▶ _Action item_
Would you please reproduce all the entries exactly, leaving the pictures out?

"""

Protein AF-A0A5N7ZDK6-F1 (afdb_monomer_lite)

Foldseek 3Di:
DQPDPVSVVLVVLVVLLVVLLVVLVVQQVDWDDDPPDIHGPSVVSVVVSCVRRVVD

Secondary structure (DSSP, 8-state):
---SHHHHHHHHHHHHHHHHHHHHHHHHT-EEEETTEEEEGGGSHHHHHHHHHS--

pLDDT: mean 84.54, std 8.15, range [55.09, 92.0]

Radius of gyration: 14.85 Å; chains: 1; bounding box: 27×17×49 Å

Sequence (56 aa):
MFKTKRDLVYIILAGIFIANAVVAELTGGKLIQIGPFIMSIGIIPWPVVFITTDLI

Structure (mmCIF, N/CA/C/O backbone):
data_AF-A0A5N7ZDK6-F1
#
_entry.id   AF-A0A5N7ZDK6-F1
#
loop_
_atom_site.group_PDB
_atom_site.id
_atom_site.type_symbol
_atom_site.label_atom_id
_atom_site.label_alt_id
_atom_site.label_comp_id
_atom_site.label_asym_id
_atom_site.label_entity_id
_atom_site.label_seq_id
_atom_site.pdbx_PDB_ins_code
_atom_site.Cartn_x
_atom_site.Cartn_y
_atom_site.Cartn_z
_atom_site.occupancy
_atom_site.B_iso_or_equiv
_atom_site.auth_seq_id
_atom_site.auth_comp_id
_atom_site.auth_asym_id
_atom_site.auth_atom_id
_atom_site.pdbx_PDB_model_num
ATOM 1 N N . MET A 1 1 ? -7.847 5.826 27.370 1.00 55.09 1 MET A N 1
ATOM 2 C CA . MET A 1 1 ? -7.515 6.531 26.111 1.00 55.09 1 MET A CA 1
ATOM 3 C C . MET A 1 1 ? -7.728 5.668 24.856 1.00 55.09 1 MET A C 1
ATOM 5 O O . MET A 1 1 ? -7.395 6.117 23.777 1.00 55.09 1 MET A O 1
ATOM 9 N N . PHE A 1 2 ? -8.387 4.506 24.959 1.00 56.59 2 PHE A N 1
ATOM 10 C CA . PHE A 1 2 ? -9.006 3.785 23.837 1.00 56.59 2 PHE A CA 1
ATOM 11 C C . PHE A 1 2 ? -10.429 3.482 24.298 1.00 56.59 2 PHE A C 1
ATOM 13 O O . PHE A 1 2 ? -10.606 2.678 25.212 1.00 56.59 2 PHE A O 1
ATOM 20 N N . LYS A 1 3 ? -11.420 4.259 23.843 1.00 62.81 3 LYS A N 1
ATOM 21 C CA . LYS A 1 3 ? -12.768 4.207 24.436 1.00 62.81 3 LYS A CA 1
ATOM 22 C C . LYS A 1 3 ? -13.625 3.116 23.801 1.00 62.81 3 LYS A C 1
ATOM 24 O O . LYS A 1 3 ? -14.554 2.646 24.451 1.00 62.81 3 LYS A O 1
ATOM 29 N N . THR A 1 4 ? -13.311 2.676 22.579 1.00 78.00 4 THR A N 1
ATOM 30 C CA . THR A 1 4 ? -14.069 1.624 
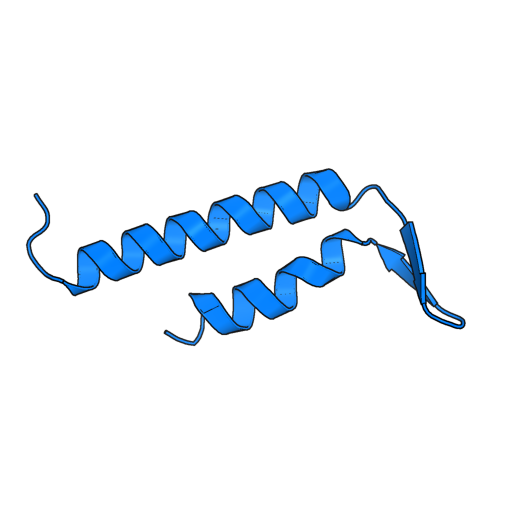21.893 1.00 78.00 4 THR A CA 1
ATOM 31 C C . THR A 1 4 ? -13.187 0.694 21.054 1.00 78.00 4 THR A C 1
ATOM 33 O O . THR A 1 4 ? -12.118 1.079 20.592 1.00 78.00 4 THR A O 1
ATOM 36 N N . LYS A 1 5 ? -13.652 -0.544 20.819 1.00 81.12 5 LYS A N 1
ATOM 37 C CA . LYS A 1 5 ? -12.960 -1.542 19.973 1.00 81.12 5 LYS A CA 1
ATOM 38 C C . LYS A 1 5 ? -12.690 -1.037 18.545 1.00 81.12 5 LYS A C 1
ATOM 40 O O . LYS A 1 5 ? -11.729 -1.474 17.927 1.00 81.12 5 LYS A O 1
ATOM 45 N N . ARG A 1 6 ? -13.509 -0.100 18.052 1.00 82.81 6 ARG A N 1
ATOM 46 C CA . ARG A 1 6 ? -13.352 0.533 16.734 1.00 82.81 6 ARG A CA 1
ATOM 47 C C . ARG A 1 6 ? -12.093 1.391 16.646 1.00 82.81 6 ARG A C 1
ATOM 49 O O . ARG A 1 6 ? -11.376 1.288 15.662 1.00 82.81 6 ARG A O 1
ATOM 56 N N . ASP A 1 7 ? -11.775 2.147 17.697 1.00 85.69 7 ASP A N 1
ATOM 57 C CA . ASP A 1 7 ? -10.572 2.992 17.725 1.00 85.69 7 ASP A CA 1
ATOM 58 C C . ASP A 1 7 ? -9.298 2.147 17.563 1.00 85.69 7 ASP A C 1
ATOM 60 O O . ASP A 1 7 ? -8.367 2.533 16.863 1.00 85.69 7 ASP A O 1
ATOM 64 N N . LEU A 1 8 ? -9.276 0.958 18.174 1.00 87.31 8 LEU A N 1
ATOM 65 C CA . LEU A 1 8 ? -8.153 0.028 18.069 1.00 87.31 8 LEU A CA 1
ATOM 66 C C . LEU A 1 8 ? -8.030 -0.571 16.661 1.00 87.31 8 LEU A C 1
ATOM 68 O O . LEU A 1 8 ? -6.921 -0.683 16.146 1.00 87.31 8 LEU A O 1
ATOM 72 N N . VAL A 1 9 ? -9.157 -0.903 16.023 1.00 86.94 9 VAL A N 1
ATOM 73 C CA . VAL A 1 9 ? -9.176 -1.369 14.627 1.00 86.94 9 VAL A CA 1
ATOM 74 C C . VAL A 1 9 ? -8.637 -0.285 13.697 1.00 86.94 9 VAL A C 1
ATOM 76 O O . VAL A 1 9 ? -7.738 -0.571 12.914 1.00 86.94 9 VAL A O 1
ATOM 79 N N . TYR A 1 10 ? -9.082 0.967 13.835 1.00 87.12 10 TYR A N 1
ATOM 80 C CA . TYR A 1 10 ? -8.591 2.058 12.990 1.00 87.12 10 TYR A CA 1
ATOM 81 C C . TYR A 1 10 ? -7.098 2.338 13.170 1.00 87.12 10 TYR A C 1
ATOM 83 O O . TYR A 1 10 ? -6.411 2.615 12.192 1.00 87.12 10 TYR A O 1
ATOM 91 N N . ILE A 1 11 ? -6.564 2.211 14.386 1.00 89.44 11 ILE A N 1
ATOM 92 C CA . ILE A 1 11 ? -5.122 2.362 14.624 1.00 89.44 11 ILE A CA 1
ATOM 93 C C . ILE A 1 11 ? -4.326 1.233 13.961 1.00 89.44 11 ILE A C 1
ATOM 95 O O . ILE A 1 11 ? -3.279 1.491 13.368 1.00 89.44 11 ILE A O 1
ATOM 99 N N . ILE A 1 12 ? -4.818 -0.007 14.025 1.00 89.12 12 ILE A N 1
ATOM 100 C CA . ILE A 1 12 ? -4.175 -1.146 13.357 1.00 89.12 12 ILE A CA 1
ATOM 101 C C . ILE A 1 12 ? -4.211 -0.963 11.835 1.00 89.12 12 ILE A C 1
ATOM 103 O O . ILE A 1 12 ? -3.179 -1.118 11.184 1.00 89.12 12 ILE A O 1
ATOM 107 N N . LEU A 1 13 ? -5.362 -0.580 11.274 1.00 88.50 13 LEU A N 1
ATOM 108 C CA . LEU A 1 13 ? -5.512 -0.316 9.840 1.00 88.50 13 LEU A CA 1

"""

▶ _Answer section_
Protein AF-A0A5N7ZDK6-F1 (afdb_monomer_lite)

Foldseek 3Di:
DQPDPVSVVLVVLVVLLVVLLVVLVVQQVDWDDDPPDIHGPSVVSVVVSCVRRVVD

Secondary structure (DSSP, 8-state):
---SHHHHHHHHHHHHHHHHHHHHHHHHT-EEEETTEEEEGGGSHHHHHHHHHS--

pLDDT: mean 84.54, std 8.15, range [55.09, 92.0]

Radius of gyration: 14.85 Å; chains: 1; bounding box: 27×17×49 Å

Sequence (56 aa):
MFKTKRDLVYIILAGIFIANAVVAELTGGKLIQIGPFIMSIGIIPWPVVFITTDLI

Structure (mmCIF, N/CA/C/O backbone):
data_AF-A0A5N7ZDK6-F1
#
_entry.id   AF-A0A5N7ZDK6-F1
#
loop_
_atom_site.group_PDB
_atom_site.id
_atom_site.type_symbol
_atom_site.label_atom_id
_atom_site.label_alt_id
_atom_site.label_comp_id
_atom_site.label_asym_id
_atom_site.label_entity_id
_atom_site.label_seq_id
_atom_site.pdbx_PDB_ins_code
_atom_site.Cartn_x
_atom_site.Cartn_y
_atom_site.Cartn_z
_atom_site.occupancy
_atom_site.B_iso_or_equiv
_atom_site.auth_seq_id
_atom_site.auth_comp_id
_atom_site.auth_asym_id
_atom_site.auth_atom_id
_atom_site.pdbx_PDB_model_num
ATOM 1 N N . MET A 1 1 ? -7.847 5.826 27.370 1.00 55.09 1 MET A N 1
ATOM 2 C CA . MET A 1 1 ? -7.515 6.531 26.111 1.00 55.09 1 MET A CA 1
ATOM 3 C C . MET A 1 1 ? -7.728 5.668 24.856 1.00 55.09 1 MET A C 1
ATOM 5 O O . MET A 1 1 ? -7.395 6.117 23.777 1.00 55.09 1 MET A O 1
ATOM 9 N N . PHE A 1 2 ? -8.387 4.506 24.959 1.00 56.59 2 PHE A N 1
ATOM 10 C CA . PHE A 1 2 ? -9.006 3.785 23.837 1.00 56.59 2 PHE A CA 1
ATOM 11 C C . PHE A 1 2 ? -10.429 3.482 24.298 1.00 56.59 2 PHE A C 1
ATOM 13 O O . PHE A 1 2 ? -10.606 2.678 25.212 1.00 56.59 2 PHE A O 1
ATOM 20 N N . LYS A 1 3 ? -11.420 4.259 23.843 1.00 62.81 3 LYS A N 1
ATOM 21 C CA . LYS A 1 3 ? -12.768 4.207 24.436 1.00 62.81 3 LYS A CA 1
ATOM 22 C C . LYS A 1 3 ? -13.625 3.116 23.801 1.00 62.81 3 LYS A C 1
ATOM 24 O O . LYS A 1 3 ? -14.554 2.646 24.451 1.00 62.81 3 LYS A O 1
ATOM 29 N N . THR A 1 4 ? -13.311 2.676 22.579 1.00 78.00 4 THR A N 1
ATOM 30 C CA . THR A 1 4 ? -14.069 1.624 
21.893 1.00 78.00 4 THR A CA 1
ATOM 31 C C . THR A 1 4 ? -13.187 0.694 21.054 1.00 78.00 4 THR A C 1
ATOM 33 O O . THR A 1 4 ? -12.118 1.079 20.592 1.00 78.00 4 THR A O 1
ATOM 36 N N . LYS A 1 5 ? -13.652 -0.544 20.819 1.00 81.12 5 LYS A N 1
ATOM 37 C CA . LYS A 1 5 ? -12.960 -1.542 19.973 1.00 81.12 5 LYS A CA 1
ATOM 38 C C . LYS A 1 5 ? -12.690 -1.037 18.545 1.00 81.12 5 LYS A C 1
ATOM 40 O O . LYS A 1 5 ? -11.729 -1.474 17.927 1.00 81.12 5 LYS A O 1
ATOM 45 N N . ARG A 1 6 ? -13.509 -0.100 18.052 1.00 82.81 6 ARG A N 1
ATOM 46 C CA . ARG A 1 6 ? -13.352 0.533 16.734 1.00 82.81 6 ARG A CA 1
ATOM 47 C C . ARG A 1 6 ? -12.093 1.391 16.646 1.00 82.81 6 ARG A C 1
ATOM 49 O O . ARG A 1 6 ? -11.376 1.288 15.662 1.00 82.81 6 ARG A O 1
ATOM 56 N N . ASP A 1 7 ? -11.775 2.147 17.697 1.00 85.69 7 ASP A N 1
ATOM 57 C CA . ASP A 1 7 ? -10.572 2.992 17.725 1.00 85.69 7 ASP A CA 1
ATOM 58 C C . ASP A 1 7 ? -9.298 2.147 17.563 1.00 85.69 7 ASP A C 1
ATOM 60 O O . ASP A 1 7 ? -8.367 2.533 16.863 1.00 85.69 7 ASP A O 1
ATOM 64 N N . LEU A 1 8 ? -9.276 0.958 18.174 1.00 87.31 8 LEU A N 1
ATOM 65 C CA . LEU A 1 8 ? -8.153 0.028 18.069 1.00 87.31 8 LEU A CA 1
ATOM 66 C C . LEU A 1 8 ? -8.030 -0.571 16.661 1.00 87.31 8 LEU A C 1
ATOM 68 O O . LEU A 1 8 ? -6.921 -0.683 16.146 1.00 87.31 8 LEU A O 1
ATOM 72 N N . VAL A 1 9 ? -9.157 -0.903 16.023 1.00 86.94 9 VAL A N 1
ATOM 73 C CA . VAL A 1 9 ? -9.176 -1.369 14.627 1.00 86.94 9 VAL A CA 1
ATOM 74 C C . VAL A 1 9 ? -8.637 -0.285 13.697 1.00 86.94 9 VAL A C 1
ATOM 76 O O . VAL A 1 9 ? -7.738 -0.571 12.914 1.00 86.94 9 VAL A O 1
ATOM 79 N N . TYR A 1 10 ? -9.082 0.967 13.835 1.00 87.12 10 TYR A N 1
ATOM 80 C CA . TYR A 1 10 ? -8.591 2.058 12.990 1.00 87.12 10 TYR A CA 1
ATOM 81 C C . TYR A 1 10 ? -7.098 2.338 13.170 1.00 87.12 10 TYR A C 1
ATOM 83 O O . TYR A 1 10 ? -6.411 2.615 12.192 1.00 87.12 10 TYR A O 1
ATOM 91 N N . ILE A 1 11 ? -6.564 2.211 14.386 1.00 89.44 11 ILE A N 1
ATOM 92 C CA . ILE A 1 11 ? -5.122 2.362 14.624 1.00 89.44 11 ILE A CA 1
ATOM 93 C C . ILE A 1 11 ? -4.326 1.233 13.961 1.00 89.44 11 ILE A C 1
ATOM 95 O O . ILE A 1 11 ? -3.279 1.491 13.368 1.00 89.44 11 ILE A O 1
ATOM 99 N N . ILE A 1 12 ? -4.818 -0.007 14.025 1.00 89.12 12 ILE A N 1
ATOM 100 C CA . ILE A 1 12 ? -4.175 -1.146 13.357 1.00 89.12 12 ILE A CA 1
ATOM 101 C C . ILE A 1 12 ? -4.211 -0.963 11.835 1.00 89.12 12 ILE A C 1
ATOM 103 O O . ILE A 1 12 ? -3.179 -1.118 11.184 1.00 89.12 12 ILE A O 1
ATOM 107 N N . LEU A 1 13 ? -5.362 -0.580 11.274 1.00 88.50 13 LEU A N 1
ATOM 108 C CA . LEU A 1 13 ? -5.512 -0.316 9.840 1.00 88.50 13 LEU A CA 1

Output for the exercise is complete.